Optimizing Small Language Models for NL2SQL via Chain-of-Thought Fine-Tuning

arXiv cs.AI / 3/25/2026

💬 OpinionIdeas & Deep AnalysisModels & Research

Key Points

  • The paper studies how fine-tuning can improve NL2SQL systems, aiming to make SQL generation usable at enterprise scale despite high inference costs of large LLMs.
  • It finds a counter-intuitive scaling result: fine-tuning large models on standard NL2SQL datasets provides negligible benefits and can even cause overfitting on complex queries.
  • In contrast, fine-tuning small models (e.g., Qwen) yields substantial gains, raising performance from 36% to 45% on the baseline.
  • Adding explicit Chain-of-Thought (CoT) reasoning into the training data further boosts accuracy to 54.5%, improving reasoning transfer from larger systems to smaller, cheaper models.
  • The authors conclude that small, compute-efficient models can reach production-relevant performance targets by learning reasoning patterns, enabling lower cost and latency deployments even if large-model accuracy remains higher.

Abstract

Translating Natural Language to SQL (NL2SQL) remains a critical bottleneck for democratization of data in enterprises.
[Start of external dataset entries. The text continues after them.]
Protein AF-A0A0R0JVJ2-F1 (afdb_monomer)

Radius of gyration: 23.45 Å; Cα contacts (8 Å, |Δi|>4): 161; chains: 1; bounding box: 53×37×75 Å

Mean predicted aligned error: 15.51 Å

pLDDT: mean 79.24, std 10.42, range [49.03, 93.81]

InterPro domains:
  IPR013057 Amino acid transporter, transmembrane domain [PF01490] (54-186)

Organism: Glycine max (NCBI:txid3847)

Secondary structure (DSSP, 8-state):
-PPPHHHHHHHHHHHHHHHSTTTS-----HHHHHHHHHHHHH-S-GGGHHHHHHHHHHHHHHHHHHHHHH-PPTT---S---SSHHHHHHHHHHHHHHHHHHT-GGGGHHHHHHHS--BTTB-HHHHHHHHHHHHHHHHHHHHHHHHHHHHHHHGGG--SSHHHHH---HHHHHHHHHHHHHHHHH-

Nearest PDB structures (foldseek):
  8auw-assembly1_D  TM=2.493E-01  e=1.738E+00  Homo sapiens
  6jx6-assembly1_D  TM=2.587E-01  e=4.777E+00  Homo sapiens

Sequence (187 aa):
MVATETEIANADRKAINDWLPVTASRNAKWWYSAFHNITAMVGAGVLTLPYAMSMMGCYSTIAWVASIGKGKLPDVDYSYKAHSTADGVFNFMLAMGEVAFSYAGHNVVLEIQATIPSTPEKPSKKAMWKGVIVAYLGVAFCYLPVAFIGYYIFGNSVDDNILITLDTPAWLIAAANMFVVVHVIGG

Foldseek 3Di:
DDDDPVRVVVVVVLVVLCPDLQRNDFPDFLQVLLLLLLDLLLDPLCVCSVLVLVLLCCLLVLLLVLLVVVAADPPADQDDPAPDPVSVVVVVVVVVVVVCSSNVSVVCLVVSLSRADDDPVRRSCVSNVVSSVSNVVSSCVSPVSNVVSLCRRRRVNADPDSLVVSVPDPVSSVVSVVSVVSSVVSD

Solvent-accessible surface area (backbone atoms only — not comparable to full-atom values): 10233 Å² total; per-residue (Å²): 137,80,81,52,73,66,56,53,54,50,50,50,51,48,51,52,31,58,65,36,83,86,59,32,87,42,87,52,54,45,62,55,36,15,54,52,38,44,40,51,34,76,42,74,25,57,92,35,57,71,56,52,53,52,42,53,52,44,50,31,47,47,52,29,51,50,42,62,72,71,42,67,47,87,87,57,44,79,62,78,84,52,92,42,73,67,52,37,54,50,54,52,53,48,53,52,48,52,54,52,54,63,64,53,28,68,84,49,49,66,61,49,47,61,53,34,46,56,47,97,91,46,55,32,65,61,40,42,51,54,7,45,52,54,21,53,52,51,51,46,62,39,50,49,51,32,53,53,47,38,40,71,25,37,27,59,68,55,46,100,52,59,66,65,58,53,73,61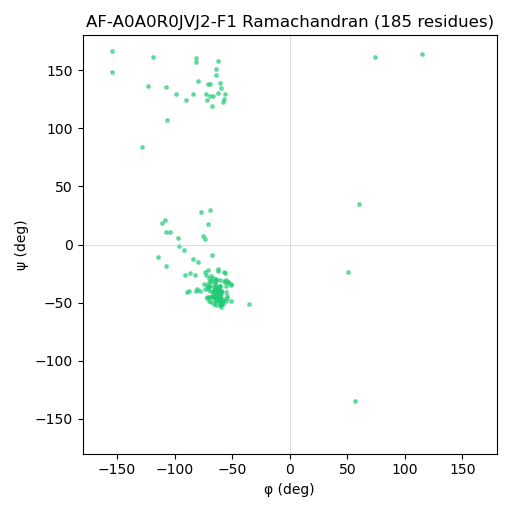,62,61,69,59,45,50,50,51,49,51,50,51,50,53,46,61,74,48,58

Structure (mmCIF, N/CA/C/O backbone):
data_AF-A0A0R0JVJ2-F1
#
_entry.id   AF-A0A0R0JVJ2-F1
#
loop_
_atom_site.group_PDB
_atom_site.id
_atom_site.type_symbol
_atom_site.label_atom_id
_atom_site.label_alt_id
_atom_site.label_comp_id
_atom_site.label_asym_id
_atom_site.label_entity_id
_atom_site.label_seq_id
_atom_site.pdbx_PDB_ins_code
_atom_site.Cartn_x
_atom_site.Cartn_y
_atom_site.Cartn_z
_atom_site.occupancy
_atom_site.B_iso_or_equiv
_atom_site.auth_seq_id
_atom_site.auth_comp_id
_atom_site.auth_asym_id
_atom_site.auth_atom_id
_atom_site.pdbx_PDB_model_num
ATOM 1 N N . MET A 1 1 ? -36.108 13.970 47.862 1.00 61.19 1 MET A N 1
ATOM 2 C CA . MET A 1 1 ? -36.733 13.151 46.804 1.00 61.19 1 MET A CA 1
ATOM 3 C C . MET A 1 1 ? -36.032 11.807 46.802 1.00 61.19 1 MET A C 1
ATOM 5 O O . MET A 1 1 ? -34.837 11.782 46.549 1.00 61.19 1 MET A O 1
ATOM 9 N N . VAL A 1 2 ? -36.731 10.739 47.181 1.00 79.56 2 VAL A N 1
ATOM 10 C CA . VAL A 1 2 ? -36.246 9.355 47.056 1.00 79.56 2 VAL A CA 1
ATOM 11 C C . VAL A 1 2 ? -36.704 8.877 45.682 1.00 79.56 2 VAL A C 1
ATOM 13 O O . VAL A 1 2 ? -37.893 8.997 45.391 1.00 79.56 2 VAL A O 1
ATOM 16 N N . ALA A 1 3 ? -35.779 8.423 44.834 1.00 79.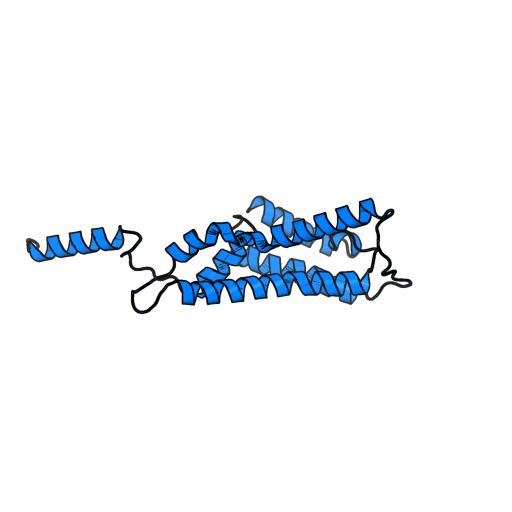12 3 ALA A N 1
ATOM 17 C CA . ALA A 1 3 ? -36.138 7.827 43.550 1.00 79.12 3 ALA A CA 1
ATOM 18 C C . ALA A 1 3 ? -37.029 6.603 43.797 1.00 79.12 3 ALA A C 1
ATOM 20 O O . ALA A 1 3 ? -36.758 5.801 44.694 1.00 79.12 3 ALA A O 1
ATOM 21 N N . THR A 1 4 ? -38.105 6.480 43.031 1.00 87.06 4 THR A N 1
ATOM 22 C CA . THR A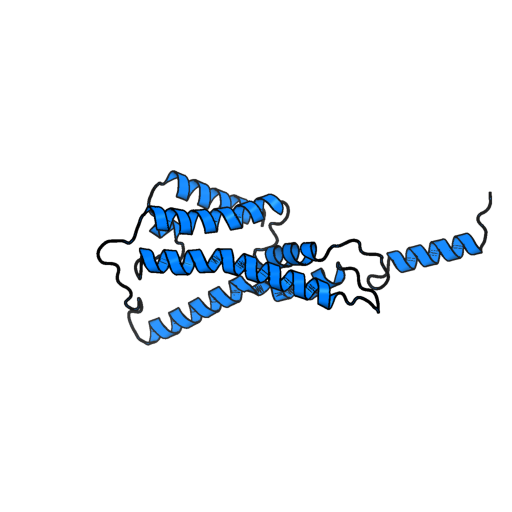 1 4 ? -38.990 5.314 43.089 1.00 87.06 4 THR A CA 1
ATOM 23 C C . THR A 1 4 ? -38.227 4.058 42.654 1.00 87.06 4 THR A C 1
ATOM 25 O O . THR A 1 4 ? -37.319 4.129 41.826 1.00 87.06 4 THR A O 1
ATOM 28 N N . GLU A 1 5 ? -38.600 2.883 43.167 1.00 86.44 5 GLU A N 1
ATOM 29 C CA . GLU A 1 5 ? -37.996 1.603 42.745 1.00 86.44 5 GLU A CA 1
ATOM 30 C C . GLU A 1 5 ? -38.059 1.415 41.217 1.00 86.44 5 GLU A C 1
ATOM 32 O O . GLU A 1 5 ? -37.147 0.861 40.604 1.00 86.44 5 GLU A O 1
ATOM 37 N N . THR A 1 6 ? -39.107 1.950 40.583 1.00 89.19 6 THR A N 1
ATOM 38 C CA . THR A 1 6 ? -39.276 1.967 39.126 1.00 89.19 6 THR A CA 1
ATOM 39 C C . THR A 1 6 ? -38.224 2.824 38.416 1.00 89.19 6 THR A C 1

Although Large Language Models (LLMs) like Gemini 2.5 and other LLMs have demonstrated impressive zero-shot capabilities, their high inference costs limit deployment at scale. This paper explores the efficacy of fine-tuning both large and small language models on NL2SQL tasks. Our research reveals a counter-intuitive scaling phenomenon. Fine-tuning large models (Gemini 2.5 Flash/Lite) on standard datasets yields negligible returns, often leading to overfitting on complex queries. Conversely, small models (Qwen) show significant gains. Fine-tuning improved the small model baseline from 36% to 45%, and further enriching the dataset with explicit Chain-of-Thought (CoT) reasoning surged accuracy to 54.5%(Fig 2). While this is still lower than the accuracy of large models like Gemini 2.5 , it does serve the business goal of significant cost reduction, latency in inference time and also meeting the business critical performance accuracy threshold.This paper demonstrates that transferring reasoning patterns enables compute-efficient smaller models to approach production-grade performance.